## WORK INSTRUCTION
After removing every image, reproduce the data exactly as it appears.

[Items listed in a dataset]
* * * *
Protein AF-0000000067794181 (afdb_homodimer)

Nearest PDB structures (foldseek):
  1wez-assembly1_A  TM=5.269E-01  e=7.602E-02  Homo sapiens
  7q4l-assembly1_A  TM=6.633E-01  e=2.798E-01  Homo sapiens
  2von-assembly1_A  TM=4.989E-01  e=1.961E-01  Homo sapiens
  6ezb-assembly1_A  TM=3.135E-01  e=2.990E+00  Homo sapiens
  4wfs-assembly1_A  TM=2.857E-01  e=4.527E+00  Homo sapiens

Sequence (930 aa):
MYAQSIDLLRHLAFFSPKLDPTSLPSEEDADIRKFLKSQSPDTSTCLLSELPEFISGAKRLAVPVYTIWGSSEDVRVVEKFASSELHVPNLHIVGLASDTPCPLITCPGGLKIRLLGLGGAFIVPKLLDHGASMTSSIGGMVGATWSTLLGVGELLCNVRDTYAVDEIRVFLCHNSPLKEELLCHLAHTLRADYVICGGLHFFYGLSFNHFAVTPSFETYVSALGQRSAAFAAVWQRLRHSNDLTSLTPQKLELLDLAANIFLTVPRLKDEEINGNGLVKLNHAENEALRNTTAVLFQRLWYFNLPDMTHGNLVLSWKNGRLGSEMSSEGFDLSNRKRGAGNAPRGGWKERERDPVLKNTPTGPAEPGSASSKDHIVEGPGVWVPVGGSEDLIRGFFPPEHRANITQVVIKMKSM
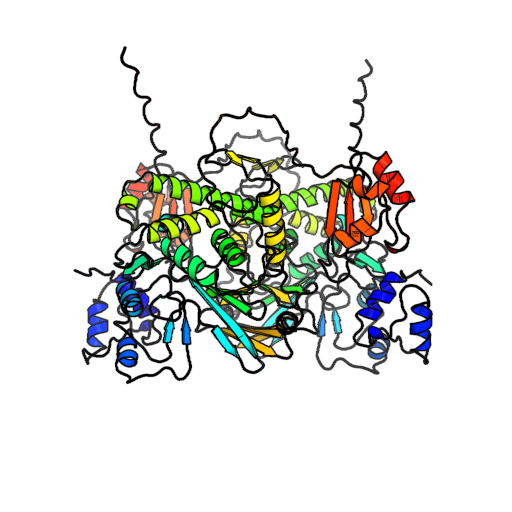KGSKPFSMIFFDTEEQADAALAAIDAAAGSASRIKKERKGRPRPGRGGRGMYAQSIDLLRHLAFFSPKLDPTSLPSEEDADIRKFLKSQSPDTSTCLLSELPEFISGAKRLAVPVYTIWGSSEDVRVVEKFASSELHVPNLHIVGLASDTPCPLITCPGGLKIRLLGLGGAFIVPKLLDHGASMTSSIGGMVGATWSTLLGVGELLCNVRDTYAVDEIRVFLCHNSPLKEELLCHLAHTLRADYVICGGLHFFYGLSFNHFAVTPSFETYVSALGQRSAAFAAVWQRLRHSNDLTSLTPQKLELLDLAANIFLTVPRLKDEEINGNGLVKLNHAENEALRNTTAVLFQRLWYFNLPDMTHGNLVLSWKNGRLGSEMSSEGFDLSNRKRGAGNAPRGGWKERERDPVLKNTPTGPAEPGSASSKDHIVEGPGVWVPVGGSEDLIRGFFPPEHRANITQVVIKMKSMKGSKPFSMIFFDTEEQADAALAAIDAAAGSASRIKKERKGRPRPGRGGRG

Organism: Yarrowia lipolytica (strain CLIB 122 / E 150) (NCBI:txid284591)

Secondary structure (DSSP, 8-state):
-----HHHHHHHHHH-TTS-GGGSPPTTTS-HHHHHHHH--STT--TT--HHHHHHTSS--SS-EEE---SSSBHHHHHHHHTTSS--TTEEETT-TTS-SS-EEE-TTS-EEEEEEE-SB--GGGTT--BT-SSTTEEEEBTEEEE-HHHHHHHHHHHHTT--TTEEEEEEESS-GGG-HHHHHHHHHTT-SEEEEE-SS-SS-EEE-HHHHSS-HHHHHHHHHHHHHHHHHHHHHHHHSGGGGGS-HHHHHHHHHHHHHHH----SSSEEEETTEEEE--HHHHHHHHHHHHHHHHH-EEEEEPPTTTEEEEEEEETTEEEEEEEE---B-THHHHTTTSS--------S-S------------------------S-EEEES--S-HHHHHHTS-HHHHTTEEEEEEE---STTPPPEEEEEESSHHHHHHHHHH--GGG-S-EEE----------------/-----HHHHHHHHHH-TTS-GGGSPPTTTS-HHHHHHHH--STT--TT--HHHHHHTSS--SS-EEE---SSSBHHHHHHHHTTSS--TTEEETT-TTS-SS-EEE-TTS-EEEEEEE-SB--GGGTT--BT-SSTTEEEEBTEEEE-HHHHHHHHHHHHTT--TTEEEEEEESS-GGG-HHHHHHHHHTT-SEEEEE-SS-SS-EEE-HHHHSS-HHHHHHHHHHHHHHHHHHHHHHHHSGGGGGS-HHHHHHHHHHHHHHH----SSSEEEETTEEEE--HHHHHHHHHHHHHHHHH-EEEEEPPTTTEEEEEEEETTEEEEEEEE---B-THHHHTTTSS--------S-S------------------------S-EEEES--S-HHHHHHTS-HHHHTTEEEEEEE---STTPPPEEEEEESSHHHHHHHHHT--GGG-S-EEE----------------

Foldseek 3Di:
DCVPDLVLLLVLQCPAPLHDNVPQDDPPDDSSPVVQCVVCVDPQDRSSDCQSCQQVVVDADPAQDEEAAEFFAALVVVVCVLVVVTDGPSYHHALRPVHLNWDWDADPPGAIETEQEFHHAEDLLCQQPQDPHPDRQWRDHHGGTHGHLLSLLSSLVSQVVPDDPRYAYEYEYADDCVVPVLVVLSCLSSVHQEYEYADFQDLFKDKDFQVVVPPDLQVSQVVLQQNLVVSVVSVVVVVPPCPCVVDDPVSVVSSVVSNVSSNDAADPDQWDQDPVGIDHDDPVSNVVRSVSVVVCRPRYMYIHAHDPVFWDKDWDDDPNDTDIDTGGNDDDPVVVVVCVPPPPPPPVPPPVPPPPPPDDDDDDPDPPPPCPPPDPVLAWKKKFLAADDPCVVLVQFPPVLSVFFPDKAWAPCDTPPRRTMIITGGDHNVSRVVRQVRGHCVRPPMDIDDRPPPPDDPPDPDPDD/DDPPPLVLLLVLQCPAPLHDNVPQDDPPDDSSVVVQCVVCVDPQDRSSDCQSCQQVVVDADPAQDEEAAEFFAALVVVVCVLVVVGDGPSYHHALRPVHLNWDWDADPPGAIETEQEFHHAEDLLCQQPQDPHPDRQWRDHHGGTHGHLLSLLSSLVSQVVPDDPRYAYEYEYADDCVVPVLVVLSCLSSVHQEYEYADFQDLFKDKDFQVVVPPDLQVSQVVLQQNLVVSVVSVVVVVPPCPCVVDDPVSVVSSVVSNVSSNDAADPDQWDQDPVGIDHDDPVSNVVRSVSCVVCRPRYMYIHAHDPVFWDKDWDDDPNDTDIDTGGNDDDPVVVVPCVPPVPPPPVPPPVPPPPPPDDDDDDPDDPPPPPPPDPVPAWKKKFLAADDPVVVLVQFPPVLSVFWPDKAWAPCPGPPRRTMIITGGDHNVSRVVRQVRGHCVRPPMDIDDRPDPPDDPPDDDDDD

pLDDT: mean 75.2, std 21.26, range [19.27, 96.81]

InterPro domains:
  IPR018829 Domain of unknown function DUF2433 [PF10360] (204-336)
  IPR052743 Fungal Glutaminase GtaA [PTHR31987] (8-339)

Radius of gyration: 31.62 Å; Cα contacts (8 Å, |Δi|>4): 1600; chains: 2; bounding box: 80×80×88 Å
* * * *
## RESPONSE FOR THIS EXERCISE
Protein AF-0000000067794181 (afdb_homodimer)

Nearest PDB structures (foldseek):
  1wez-assembly1_A  TM=5.269E-01  e=7.602E-02  Homo sapiens
  7q4l-assembly1_A  TM=6.633E-01  e=2.798E-01  Homo sapiens
  2von-assembly1_A  TM=4.989E-01  e=1.961E-01  Homo sapiens
  6ezb-assembly1_A  TM=3.135E-01  e=2.990E+00  Homo sapiens
  4wfs-assembly1_A  TM=2.857E-01  e=4.527E+00  Homo sapiens

Sequence (930 aa):
MYAQSIDLLRHLAFFSPKLDPTSLPSEEDADIRKFLKSQSPDTSTCLLSELPEFISGAKRLAVPVYTIWGSSEDVRVVEKFASSELHVPNLHIVGLASDTPCPLITCPGGLKIRLLGLGGAFIVPKLLDHGASMTSSIGGMVGATWSTLLGVGELLCNVRDTYAVDEIRVFLCHNSPLKEELLCHLAHTLRADYVICGGLHFFYGLSFNHFAVTPSFETYVSALGQRSAAFAAVWQRLRHSNDLTSLTPQKLELLDLAANIFLTVPRLKDEEINGNGLVKLNHAENEALRNTTAVLFQRLWYFNLPDMTHGNLVLSWKNGRLGSEMSSEGFDLSNRKRGAGNAPRGGWKERERDPVLKNTPTGPAEPGSASSKDHIVEGPGVWVPVGGSEDLIRGFFPPEHRANITQVVIKMKSM
KGSKPFSMIFFDTEEQADAALAAIDAAAGSASRIKKERKGRPRPGRGGRGMYAQSIDLLRHLAFFSPKLDPTSLPSEEDADIRKFLKSQSPDTSTCLLSELPEFISGAKRLAVPVYTIWGSSEDVRVVEKFASSELHVPNLHIVGLASDTPCPLITCPGGLKIRLLGLGGAFIVPKLLDHGASMTSSIGGMVGATWSTLLGVGELLCNVRDTYAVDEIRVFLCHNSPLKEELLCHLAHTLRADYVICGGLHFFYGLSFNHFAVTPSFETYVSALGQRSAAFAAVWQRLRHSNDLTSLTPQKLELLDLAANIFLTVPRLKDEEINGNGLVKLNHAENEALRNTTAVLFQRLWYFNLPDMTHGNLVLSWKNGRLGSEMSSEGFDLSNRKRGAGNAPRGGWKERERDPVLKNTPTGPAEPGSASSKDHIVEGPGVWVPVGGSEDLIRGFFPPEHRANITQVVIKMKSMKGSKPFSMIFFDTEEQADAALAAIDAAAGSASRIKKERKGRPRPGRGGRG

Organism: Yarrowia lipolytica (strain CLIB 122 / E 150) (NCBI:txid284591)

Secondary structure (DSSP, 8-state):
-----HHHHHHHHHH-TTS-GGGSPPTTTS-HHHHHHHH--STT--TT--HHHHHHTSS--SS-EEE---SSSBHHHHHHHHTTSS--TTEEETT-TTS-SS-EEE-TTS-EEEEEEE-SB--GGGTT--BT-SSTTEEEEBTEEEE-HHHHHHHHHHHHTT--TTEEEEEEESS-GGG-HHHHHHHHHTT-SEEEEE-SS-SS-EEE-HHHHSS-HHHHHHHHHHHHHHHHHHHHHHHHSGGGGGS-HHHHHHHHHHHHHHH----SSSEEEETTEEEE--HHHHHHHHHHHHHHHHH-EEEEEPPTTTEEEEEEEETTEEEEEEEE---B-THHHHTTTSS--------S-S------------------------S-EEEES--S-HHHHHHTS-HHHHTTEEEEEEE---STTPPPEEEEEESSHHHHHHHHHH--GGG-S-EEE----------------/-----HHHHHHHHHH-TTS-GGGSPPTTTS-HHHHHHHH--STT--TT--HHHHHHTSS--SS-EEE---SSSBHHHHHHHHTTSS--TTEEETT-TTS-SS-EEE-TTS-EEEEEEE-SB--GGGTT--BT-SSTTEEEEBTEEEE-HHHHHHHHHHHHTT--TTEEEEEEESS-GGG-HHHHHHHHHTT-SEEEEE-SS-SS-EEE-HHHHSS-HHHHHHHHHHHHHHHHHHHHHHHHSGGGGGS-HHHHHHHHHHHHHHH----SSSEEEETTEEEE--HHHHHHHHHHHHHHHHH-EEEEEPPTTTEEEEEEEETTEEEEEEEE---B-THHHHTTTSS--------S-S------------------------S-EEEES--S-HHHHHHTS-HHHHTTEEEEEEE---STTPPPEEEEEESSHHHHHHHHHT--GGG-S-EEE----------------

Foldseek 3Di:
DCVPDLVLLLVLQCPAPLHDNVPQDDPPDDSSPVVQCVVCVDPQDRSSDCQSCQQVVVDADPAQDEEAAEFFAALVVVVCVLVVVTDGPSYHHALRPVHLNWDWDADPPGAIETEQEFHHAEDLLCQQPQDPHPDRQWRDHHGGTHGHLLSLLSSLVSQVVPDDPRYAYEYEYADDCVVPVLVVLSCLSSVHQEYEYADFQDLFKDKDFQVVVPPDLQVSQVVLQQNLVVSVVSVVVVVPPCPCVVDDPVSVVSSVVSNVSSNDAADPDQWDQDPVGIDHDDPVSNVVRSVSVVVCRPRYMYIHAHDPVFWDKDWDDDPNDTDIDTGGNDDDPVVVVVCVPPPPPPPVPPPVPPPPPPDDDDDDPDPPPPCPPPDPVLAWKKKFLAADDPCVVLVQFPPVLSVFFPDKAWAPCDTPPRRTMIITGGDHNVSRVVRQVRGHCVRPPMDIDDRPPPPDDPPDPDPDD/DDPPPLVLLLVLQCPAPLHDNVPQDDPPDDSSVVVQCVVCVDPQDRSSDCQSCQQVVVDADPAQDEEAAEFFAALVVVVCVLVVVGDGPSYHHALRPVHLNWDWDADPPGAIETEQEFHHAEDLLCQQPQDPHPDRQWRDHHGGTHGHLLSLLSSLVSQVVPDDPRYAYEYEYADDCVVPVLVVLSCLSSVHQEYEYADFQDLFKDKDFQVVVPPDLQVSQVVLQQNLVVSVVSVVVVVPPCPCVVDDPVSVVSSVVSNVSSNDAADPDQWDQDPVGIDHDDPVSNVVRSVSCVVCRPRYMYIHAHDPVFWDKDWDDDPNDTDIDTGGNDDDPVVVVPCVPPVPPPPVPPPVPPPPPPDDDDDDPDDPPPPPPPDPVPAWKKKFLAADDPVVVLVQFPPVLSVFWPDKAWAPCPGPPRRTMIITGGDHNVSRVVRQVRGHCVRPPMDIDDRPDPPDDPPDDDDDD

pLDDT: mean 75.2, std 21.26, range [19.27, 96.81]

InterPro domains:
  IPR018829 Domain of unknown function DUF2433 [PF10360] (204-336)
  IPR052743 Fungal Glutaminase GtaA [PTHR31987] (8-339)

Radius of gyration: 31.62 Å; Cα contacts (8 Å, |Δi|>4): 1600; chains: 2; bounding box: 80×80×88 Å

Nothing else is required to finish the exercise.